> _To do_
Tally the lines of the records that contain the string "polymer", then give the total and nothing more.

[Opening Records provided section]

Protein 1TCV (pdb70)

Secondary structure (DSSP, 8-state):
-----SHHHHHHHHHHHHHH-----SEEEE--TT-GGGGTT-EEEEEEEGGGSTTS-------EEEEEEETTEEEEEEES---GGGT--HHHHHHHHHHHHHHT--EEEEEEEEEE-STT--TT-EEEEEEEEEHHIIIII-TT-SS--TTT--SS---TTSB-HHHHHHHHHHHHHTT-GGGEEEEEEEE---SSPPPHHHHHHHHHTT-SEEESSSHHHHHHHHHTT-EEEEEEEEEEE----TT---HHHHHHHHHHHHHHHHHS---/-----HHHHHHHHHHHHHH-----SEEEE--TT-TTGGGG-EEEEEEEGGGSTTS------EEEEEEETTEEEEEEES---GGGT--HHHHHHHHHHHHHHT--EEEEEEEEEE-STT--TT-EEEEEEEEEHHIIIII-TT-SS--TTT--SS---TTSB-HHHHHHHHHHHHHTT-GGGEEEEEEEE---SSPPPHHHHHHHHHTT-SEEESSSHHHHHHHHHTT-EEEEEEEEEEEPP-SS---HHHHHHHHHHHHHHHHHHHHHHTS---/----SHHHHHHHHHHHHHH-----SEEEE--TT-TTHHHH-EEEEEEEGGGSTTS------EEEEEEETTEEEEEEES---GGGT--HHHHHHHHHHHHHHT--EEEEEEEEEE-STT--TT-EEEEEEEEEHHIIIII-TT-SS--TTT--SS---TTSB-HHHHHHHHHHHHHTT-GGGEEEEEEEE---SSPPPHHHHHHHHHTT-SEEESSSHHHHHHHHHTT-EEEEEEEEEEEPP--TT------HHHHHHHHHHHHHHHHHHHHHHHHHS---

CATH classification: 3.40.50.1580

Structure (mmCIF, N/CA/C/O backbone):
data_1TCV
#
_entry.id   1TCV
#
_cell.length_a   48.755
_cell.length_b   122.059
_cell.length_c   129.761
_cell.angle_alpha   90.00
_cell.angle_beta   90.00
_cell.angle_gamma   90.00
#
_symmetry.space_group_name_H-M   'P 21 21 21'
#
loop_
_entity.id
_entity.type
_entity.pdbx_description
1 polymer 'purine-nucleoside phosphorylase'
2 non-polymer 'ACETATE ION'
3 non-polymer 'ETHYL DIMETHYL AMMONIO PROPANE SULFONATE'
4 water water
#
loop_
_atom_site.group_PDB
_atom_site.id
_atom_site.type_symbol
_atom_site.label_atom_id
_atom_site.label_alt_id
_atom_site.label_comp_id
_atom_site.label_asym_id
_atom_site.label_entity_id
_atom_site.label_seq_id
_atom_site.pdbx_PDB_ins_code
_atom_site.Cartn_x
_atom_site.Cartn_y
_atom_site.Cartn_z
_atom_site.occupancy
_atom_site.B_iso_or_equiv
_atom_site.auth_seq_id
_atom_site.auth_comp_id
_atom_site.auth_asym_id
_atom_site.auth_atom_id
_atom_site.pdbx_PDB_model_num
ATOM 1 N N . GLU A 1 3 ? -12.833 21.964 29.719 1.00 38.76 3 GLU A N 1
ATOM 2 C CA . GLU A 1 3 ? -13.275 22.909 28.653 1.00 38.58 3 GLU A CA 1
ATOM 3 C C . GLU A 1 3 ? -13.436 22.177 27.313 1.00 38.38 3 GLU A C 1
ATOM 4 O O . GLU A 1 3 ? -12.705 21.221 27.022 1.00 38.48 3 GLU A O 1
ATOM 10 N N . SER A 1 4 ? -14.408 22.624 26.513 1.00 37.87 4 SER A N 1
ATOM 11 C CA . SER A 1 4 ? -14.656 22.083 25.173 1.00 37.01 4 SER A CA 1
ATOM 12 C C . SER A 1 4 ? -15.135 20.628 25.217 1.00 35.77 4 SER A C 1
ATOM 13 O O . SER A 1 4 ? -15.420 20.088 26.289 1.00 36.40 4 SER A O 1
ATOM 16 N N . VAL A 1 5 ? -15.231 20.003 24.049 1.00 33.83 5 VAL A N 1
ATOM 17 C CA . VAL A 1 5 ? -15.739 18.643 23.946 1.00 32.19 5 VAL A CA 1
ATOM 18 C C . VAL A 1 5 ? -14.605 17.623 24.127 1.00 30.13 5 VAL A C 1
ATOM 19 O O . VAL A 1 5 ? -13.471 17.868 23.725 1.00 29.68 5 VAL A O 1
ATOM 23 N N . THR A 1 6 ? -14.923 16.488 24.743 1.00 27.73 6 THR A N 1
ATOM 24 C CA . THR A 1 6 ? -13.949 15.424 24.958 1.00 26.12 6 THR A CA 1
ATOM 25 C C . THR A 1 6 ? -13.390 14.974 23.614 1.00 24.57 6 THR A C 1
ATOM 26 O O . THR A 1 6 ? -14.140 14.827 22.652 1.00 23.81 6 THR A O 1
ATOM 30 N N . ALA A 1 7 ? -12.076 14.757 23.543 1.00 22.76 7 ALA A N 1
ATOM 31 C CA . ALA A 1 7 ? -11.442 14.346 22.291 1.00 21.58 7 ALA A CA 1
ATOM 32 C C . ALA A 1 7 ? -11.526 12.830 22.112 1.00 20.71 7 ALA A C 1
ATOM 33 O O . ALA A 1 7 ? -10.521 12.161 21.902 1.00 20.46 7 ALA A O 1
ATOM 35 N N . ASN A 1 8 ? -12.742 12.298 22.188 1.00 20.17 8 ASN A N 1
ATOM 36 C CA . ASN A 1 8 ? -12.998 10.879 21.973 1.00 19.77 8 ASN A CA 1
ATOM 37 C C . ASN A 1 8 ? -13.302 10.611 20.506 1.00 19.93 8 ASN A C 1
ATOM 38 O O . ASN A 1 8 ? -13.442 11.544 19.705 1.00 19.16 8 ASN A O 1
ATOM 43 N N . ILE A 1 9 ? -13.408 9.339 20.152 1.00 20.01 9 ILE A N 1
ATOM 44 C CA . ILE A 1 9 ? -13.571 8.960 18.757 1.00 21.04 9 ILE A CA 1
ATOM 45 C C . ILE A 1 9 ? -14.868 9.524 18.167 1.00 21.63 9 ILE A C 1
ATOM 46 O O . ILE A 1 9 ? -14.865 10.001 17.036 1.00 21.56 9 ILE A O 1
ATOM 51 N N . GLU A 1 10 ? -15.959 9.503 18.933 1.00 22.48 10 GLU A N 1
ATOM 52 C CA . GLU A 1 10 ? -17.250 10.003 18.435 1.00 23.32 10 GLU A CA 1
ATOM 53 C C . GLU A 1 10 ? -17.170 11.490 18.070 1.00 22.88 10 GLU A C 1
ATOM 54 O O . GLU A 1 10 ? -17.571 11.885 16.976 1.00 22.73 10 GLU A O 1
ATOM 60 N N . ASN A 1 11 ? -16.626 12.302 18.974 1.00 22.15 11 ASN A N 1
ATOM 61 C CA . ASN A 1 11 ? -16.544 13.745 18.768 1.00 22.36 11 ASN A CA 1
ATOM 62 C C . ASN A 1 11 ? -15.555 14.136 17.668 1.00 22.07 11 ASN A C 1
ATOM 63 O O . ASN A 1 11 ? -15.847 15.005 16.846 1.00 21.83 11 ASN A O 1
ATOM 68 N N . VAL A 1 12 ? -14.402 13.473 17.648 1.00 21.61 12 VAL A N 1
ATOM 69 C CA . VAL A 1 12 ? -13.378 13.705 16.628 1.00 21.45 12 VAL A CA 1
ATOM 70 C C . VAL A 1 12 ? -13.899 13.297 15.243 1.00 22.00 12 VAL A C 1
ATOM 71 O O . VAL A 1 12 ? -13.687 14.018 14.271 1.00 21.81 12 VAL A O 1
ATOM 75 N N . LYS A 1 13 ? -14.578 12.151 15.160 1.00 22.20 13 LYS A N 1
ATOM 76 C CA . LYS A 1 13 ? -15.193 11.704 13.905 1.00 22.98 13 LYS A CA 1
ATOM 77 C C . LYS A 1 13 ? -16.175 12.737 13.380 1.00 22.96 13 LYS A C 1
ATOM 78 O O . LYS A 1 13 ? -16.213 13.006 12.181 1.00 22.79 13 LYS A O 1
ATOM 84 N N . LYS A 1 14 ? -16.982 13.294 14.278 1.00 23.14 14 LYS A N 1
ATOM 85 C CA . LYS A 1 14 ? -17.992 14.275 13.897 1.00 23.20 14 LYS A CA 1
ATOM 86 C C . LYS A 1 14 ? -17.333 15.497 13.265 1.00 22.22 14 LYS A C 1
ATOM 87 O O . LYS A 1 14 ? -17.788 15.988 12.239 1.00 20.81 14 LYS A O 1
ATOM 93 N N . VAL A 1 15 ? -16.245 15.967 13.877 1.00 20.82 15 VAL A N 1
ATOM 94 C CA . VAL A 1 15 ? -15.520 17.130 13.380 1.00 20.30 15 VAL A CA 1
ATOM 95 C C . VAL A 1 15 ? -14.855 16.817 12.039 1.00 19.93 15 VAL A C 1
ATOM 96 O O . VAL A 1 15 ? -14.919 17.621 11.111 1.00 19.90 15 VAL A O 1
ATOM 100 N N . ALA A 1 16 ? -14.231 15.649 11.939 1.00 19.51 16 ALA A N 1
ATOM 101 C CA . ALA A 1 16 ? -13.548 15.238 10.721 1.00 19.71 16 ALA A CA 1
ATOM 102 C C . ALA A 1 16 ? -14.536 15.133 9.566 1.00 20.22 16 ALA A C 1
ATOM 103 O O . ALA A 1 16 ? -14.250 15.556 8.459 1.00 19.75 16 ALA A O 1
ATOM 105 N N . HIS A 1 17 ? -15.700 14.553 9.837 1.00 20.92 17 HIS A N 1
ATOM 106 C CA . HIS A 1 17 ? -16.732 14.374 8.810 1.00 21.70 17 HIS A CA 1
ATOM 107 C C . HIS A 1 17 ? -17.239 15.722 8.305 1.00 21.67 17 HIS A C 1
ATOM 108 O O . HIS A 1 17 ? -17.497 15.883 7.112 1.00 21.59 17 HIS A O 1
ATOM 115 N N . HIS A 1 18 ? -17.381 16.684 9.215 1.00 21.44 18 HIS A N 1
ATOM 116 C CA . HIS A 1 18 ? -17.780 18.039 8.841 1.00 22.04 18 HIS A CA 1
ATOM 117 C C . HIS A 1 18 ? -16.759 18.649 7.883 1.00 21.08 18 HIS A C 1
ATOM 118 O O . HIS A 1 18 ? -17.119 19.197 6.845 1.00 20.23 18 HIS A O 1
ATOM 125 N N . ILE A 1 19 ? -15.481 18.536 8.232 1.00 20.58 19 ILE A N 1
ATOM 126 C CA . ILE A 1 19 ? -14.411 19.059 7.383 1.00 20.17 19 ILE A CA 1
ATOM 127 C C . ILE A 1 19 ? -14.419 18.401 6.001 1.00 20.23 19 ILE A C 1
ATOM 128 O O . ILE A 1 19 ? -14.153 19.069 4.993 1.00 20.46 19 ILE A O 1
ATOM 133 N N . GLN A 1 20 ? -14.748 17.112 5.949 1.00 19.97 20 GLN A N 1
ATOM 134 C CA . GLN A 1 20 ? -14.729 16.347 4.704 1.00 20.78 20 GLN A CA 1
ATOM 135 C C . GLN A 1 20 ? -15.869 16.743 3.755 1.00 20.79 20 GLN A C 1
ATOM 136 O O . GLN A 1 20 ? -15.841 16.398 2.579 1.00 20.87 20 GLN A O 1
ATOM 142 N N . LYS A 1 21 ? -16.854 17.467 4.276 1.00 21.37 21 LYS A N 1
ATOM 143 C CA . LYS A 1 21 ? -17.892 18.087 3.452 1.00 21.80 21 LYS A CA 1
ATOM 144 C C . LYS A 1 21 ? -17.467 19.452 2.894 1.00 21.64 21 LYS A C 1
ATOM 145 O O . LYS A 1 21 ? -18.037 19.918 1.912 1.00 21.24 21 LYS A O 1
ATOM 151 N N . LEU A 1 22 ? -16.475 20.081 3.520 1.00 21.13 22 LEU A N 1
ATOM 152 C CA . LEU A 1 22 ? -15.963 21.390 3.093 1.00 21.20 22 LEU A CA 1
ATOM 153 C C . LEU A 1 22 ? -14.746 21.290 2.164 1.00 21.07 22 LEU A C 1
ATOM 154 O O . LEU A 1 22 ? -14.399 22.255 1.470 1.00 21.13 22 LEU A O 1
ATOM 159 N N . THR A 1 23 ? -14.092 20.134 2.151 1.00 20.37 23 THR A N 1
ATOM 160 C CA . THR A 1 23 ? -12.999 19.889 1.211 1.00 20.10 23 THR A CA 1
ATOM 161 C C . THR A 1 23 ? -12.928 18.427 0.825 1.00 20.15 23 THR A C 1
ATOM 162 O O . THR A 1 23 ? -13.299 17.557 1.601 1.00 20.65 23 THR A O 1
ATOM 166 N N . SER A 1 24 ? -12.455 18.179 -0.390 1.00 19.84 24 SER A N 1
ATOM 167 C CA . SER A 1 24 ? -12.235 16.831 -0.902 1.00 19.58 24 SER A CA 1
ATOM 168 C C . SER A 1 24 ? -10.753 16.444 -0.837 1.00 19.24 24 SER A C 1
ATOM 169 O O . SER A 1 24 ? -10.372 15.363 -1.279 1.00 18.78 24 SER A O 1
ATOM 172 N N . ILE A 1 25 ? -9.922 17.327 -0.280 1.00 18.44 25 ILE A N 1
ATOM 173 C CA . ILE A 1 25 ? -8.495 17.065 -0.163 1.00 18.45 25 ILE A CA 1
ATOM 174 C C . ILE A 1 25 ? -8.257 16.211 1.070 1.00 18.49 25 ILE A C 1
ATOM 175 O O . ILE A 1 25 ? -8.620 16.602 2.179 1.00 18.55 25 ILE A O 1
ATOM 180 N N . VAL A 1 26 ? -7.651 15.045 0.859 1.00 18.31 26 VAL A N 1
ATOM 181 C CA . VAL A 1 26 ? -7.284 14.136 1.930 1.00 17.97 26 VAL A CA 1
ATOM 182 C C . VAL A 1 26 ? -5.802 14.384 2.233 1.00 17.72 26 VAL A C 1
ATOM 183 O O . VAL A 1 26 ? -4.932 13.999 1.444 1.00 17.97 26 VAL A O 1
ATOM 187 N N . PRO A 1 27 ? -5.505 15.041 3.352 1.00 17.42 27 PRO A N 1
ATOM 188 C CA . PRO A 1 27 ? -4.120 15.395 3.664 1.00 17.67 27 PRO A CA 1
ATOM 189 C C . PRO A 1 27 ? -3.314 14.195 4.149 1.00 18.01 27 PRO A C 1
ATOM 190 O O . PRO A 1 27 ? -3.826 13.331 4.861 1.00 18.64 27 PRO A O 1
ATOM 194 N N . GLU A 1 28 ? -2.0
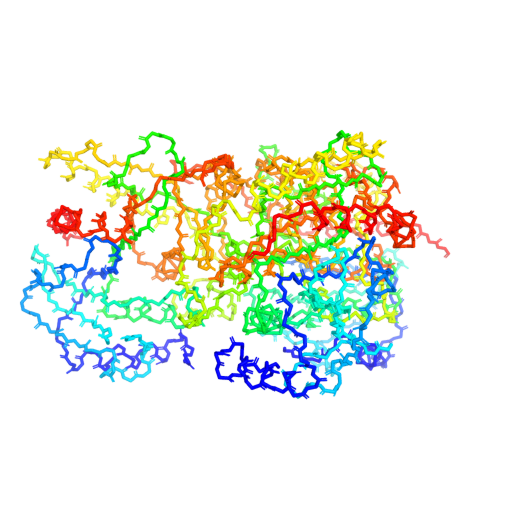58 14.153 3.726 1.00 18.56 28 GLU A N 1
ATOM 195 C CA . GLU A 1 28 ? -1.080 13.171 4.165 1.00 18.97 28 GLU A CA 1
ATOM 196 C C . GLU A 1 28 ? -0.149 13.771 5.225 1.00 18.17 28 GLU A C 1
ATOM 197 O O . GLU A 1 28 ? 0.422 13.051 6.041 1.00 18.21 28 GLU A O 1
ATOM 203 N N . ILE A 1 29 ? 0.032 15.084 5.167 1.00 17.55 29 ILE A N 1
ATOM 204 C CA . ILE A 1 29 ? 0.940 15.813 6.041 1.00 17.21 29 ILE A CA 1
ATOM 205 C C . ILE A 1 29 ? 0.181 16.958 6.706 1.00 16.53 29 ILE A C 1
ATOM 206 O O . ILE A 1 29 ? -0.544 17.698 6.042 1.00 15.35 29 ILE A O 1
ATOM 211 N N . GLY A 1 30 ? 0.359 17.096 8.014 1.00 16.04 30 GLY A N 1
ATOM 212 C CA . GLY A 1 30 ? -0.199 18.203 8.754 1.00 15.98 30 GLY A CA 1
ATOM 213 C C . GLY A 1 30 ? 0.935 19.127 9.142 1.00 16.23 30 GLY A C 1
ATOM 214 O O . GLY A 1 30 ? 2.028 18.663 9.448 1.00 15.46 30 GLY A O 1
ATOM 215 N N . ILE A 1 31 ? 0.695 20.431 9.091 1.00 16.66 31 ILE A N 1
ATOM 216 C CA . ILE A 1 31 ? 1.708 21.403 9.467 1.00 16.83 31 ILE A CA 1
ATOM 217 C C . ILE A 1 31 ? 1.102 22.363 10.468 1.00 17.25 31 ILE A C 1
ATOM 218 O O . ILE A 1 31 ? 0.036 22.916 10.222 1.00 17.01 31 ILE A O 1
ATOM 223 N N . ILE A 1 32 ? 1.778 22.559 11.592 1.00 17.27 32 ILE A N 1
ATOM 224 C CA . ILE A 1 32 ? 1.366 23.543 12.580 1.00 18.10 32 ILE A CA 1
ATOM 225 C C . ILE A 1 32 ? 2.345 24.705 12.574 1.00 18.89 32 ILE A C 1
ATOM 226 O O . ILE A 1 32 ? 3.521 24.525 12.844 1.00 18.47 32 ILE A O 1
ATOM 231 N N . CYS A 1 33 ? 1.834 25.898 12.282 1.00 19.92 33 CYS A N 1
ATOM 232 C CA . CYS A 1 33 ? 2.634 27.116 12.262 1.00 21.59 33 CYS A CA 1
ATOM 233 C C . CYS A 1 33 ? 2.746 27.693 13.666 1.00 22.14 33 CYS A C 1
ATOM 234 O O . CYS A 1 33 ? 1.734 27.876 14.337 1.00 22.70 33 CYS A O 1
ATOM 237 N N . GLY A 1 34 ? 3.962 28.022 14.089 1.00 23.17 34 GLY A N 1
ATOM 238 C CA . GLY A 1 34 ? 4.163 28.700 15.361 1.00 24.20 34 GLY A CA 1
ATOM 239 C C . GLY A 1 34 ? 3.928 30.192 15.227 1.00 25.23 34 GLY A C 1
ATOM 240 O O . GLY A 1 34 ? 3.546 30.664 14.156 1.00 25.00 34 GLY A O 1
ATOM 241 N N . SER A 1 35 ? 4.148 30.937 16.312 1.00 26.97 35 SER A N 1
ATOM 242 C CA . SER A 1 35 ? 4.012 32.402 16.293 1.00 27.95 35 SER A CA 1
ATOM 243 C C . SER A 1 35 ? 5.052 33.043 15.374 1.00 28.67 35 SER A C 1
ATOM 244 O O . SER A 1 35 ? 6.243 32.714 15.451 1.00 29.18 35 SER A O 1
ATOM 247 N N . GLY A 1 36 ? 4.596 33.949 14.508 1.00 29.10 36 GLY A N 1
ATOM 248 C CA . GLY A 1 36 ? 5.443 34.584 13.509 1.00 29.52 36 GLY A CA 1
ATOM 249 C C . GLY A 1 36 ? 5.829 33.675 12.352 1.00 29.62 36 GLY A C 1
ATOM 250 O O . GLY A 1 36 ? 6.670 34.043 11.532 1.00 29.87 36 GLY A O 1
ATOM 251 N N . LEU A 1 37 ? 5.197 32.503 12.265 1.00 29.61 37 LEU A N 1
ATOM 252 C CA . LEU A 1 37 ? 5.569 31.483 11.284 1.00 29.50 37 LEU A CA 1
ATOM 253 C C . LEU A 1 37 ? 4.395 31.094 10.376 1.00 29.66 37 LEU A C 1
ATOM 254 O O . LEU A 1 37 ? 4.381 30.008 9.800 1.00 29.67 37 LEU A O 1
ATOM 259 N N . GLY A 1 38 ? 3.434 32.003 10.216 1.00 30.04 38 GLY A N 1
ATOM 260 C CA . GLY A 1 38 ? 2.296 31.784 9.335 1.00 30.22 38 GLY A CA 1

[Closing Records provided section]

> _Solved exercise_
3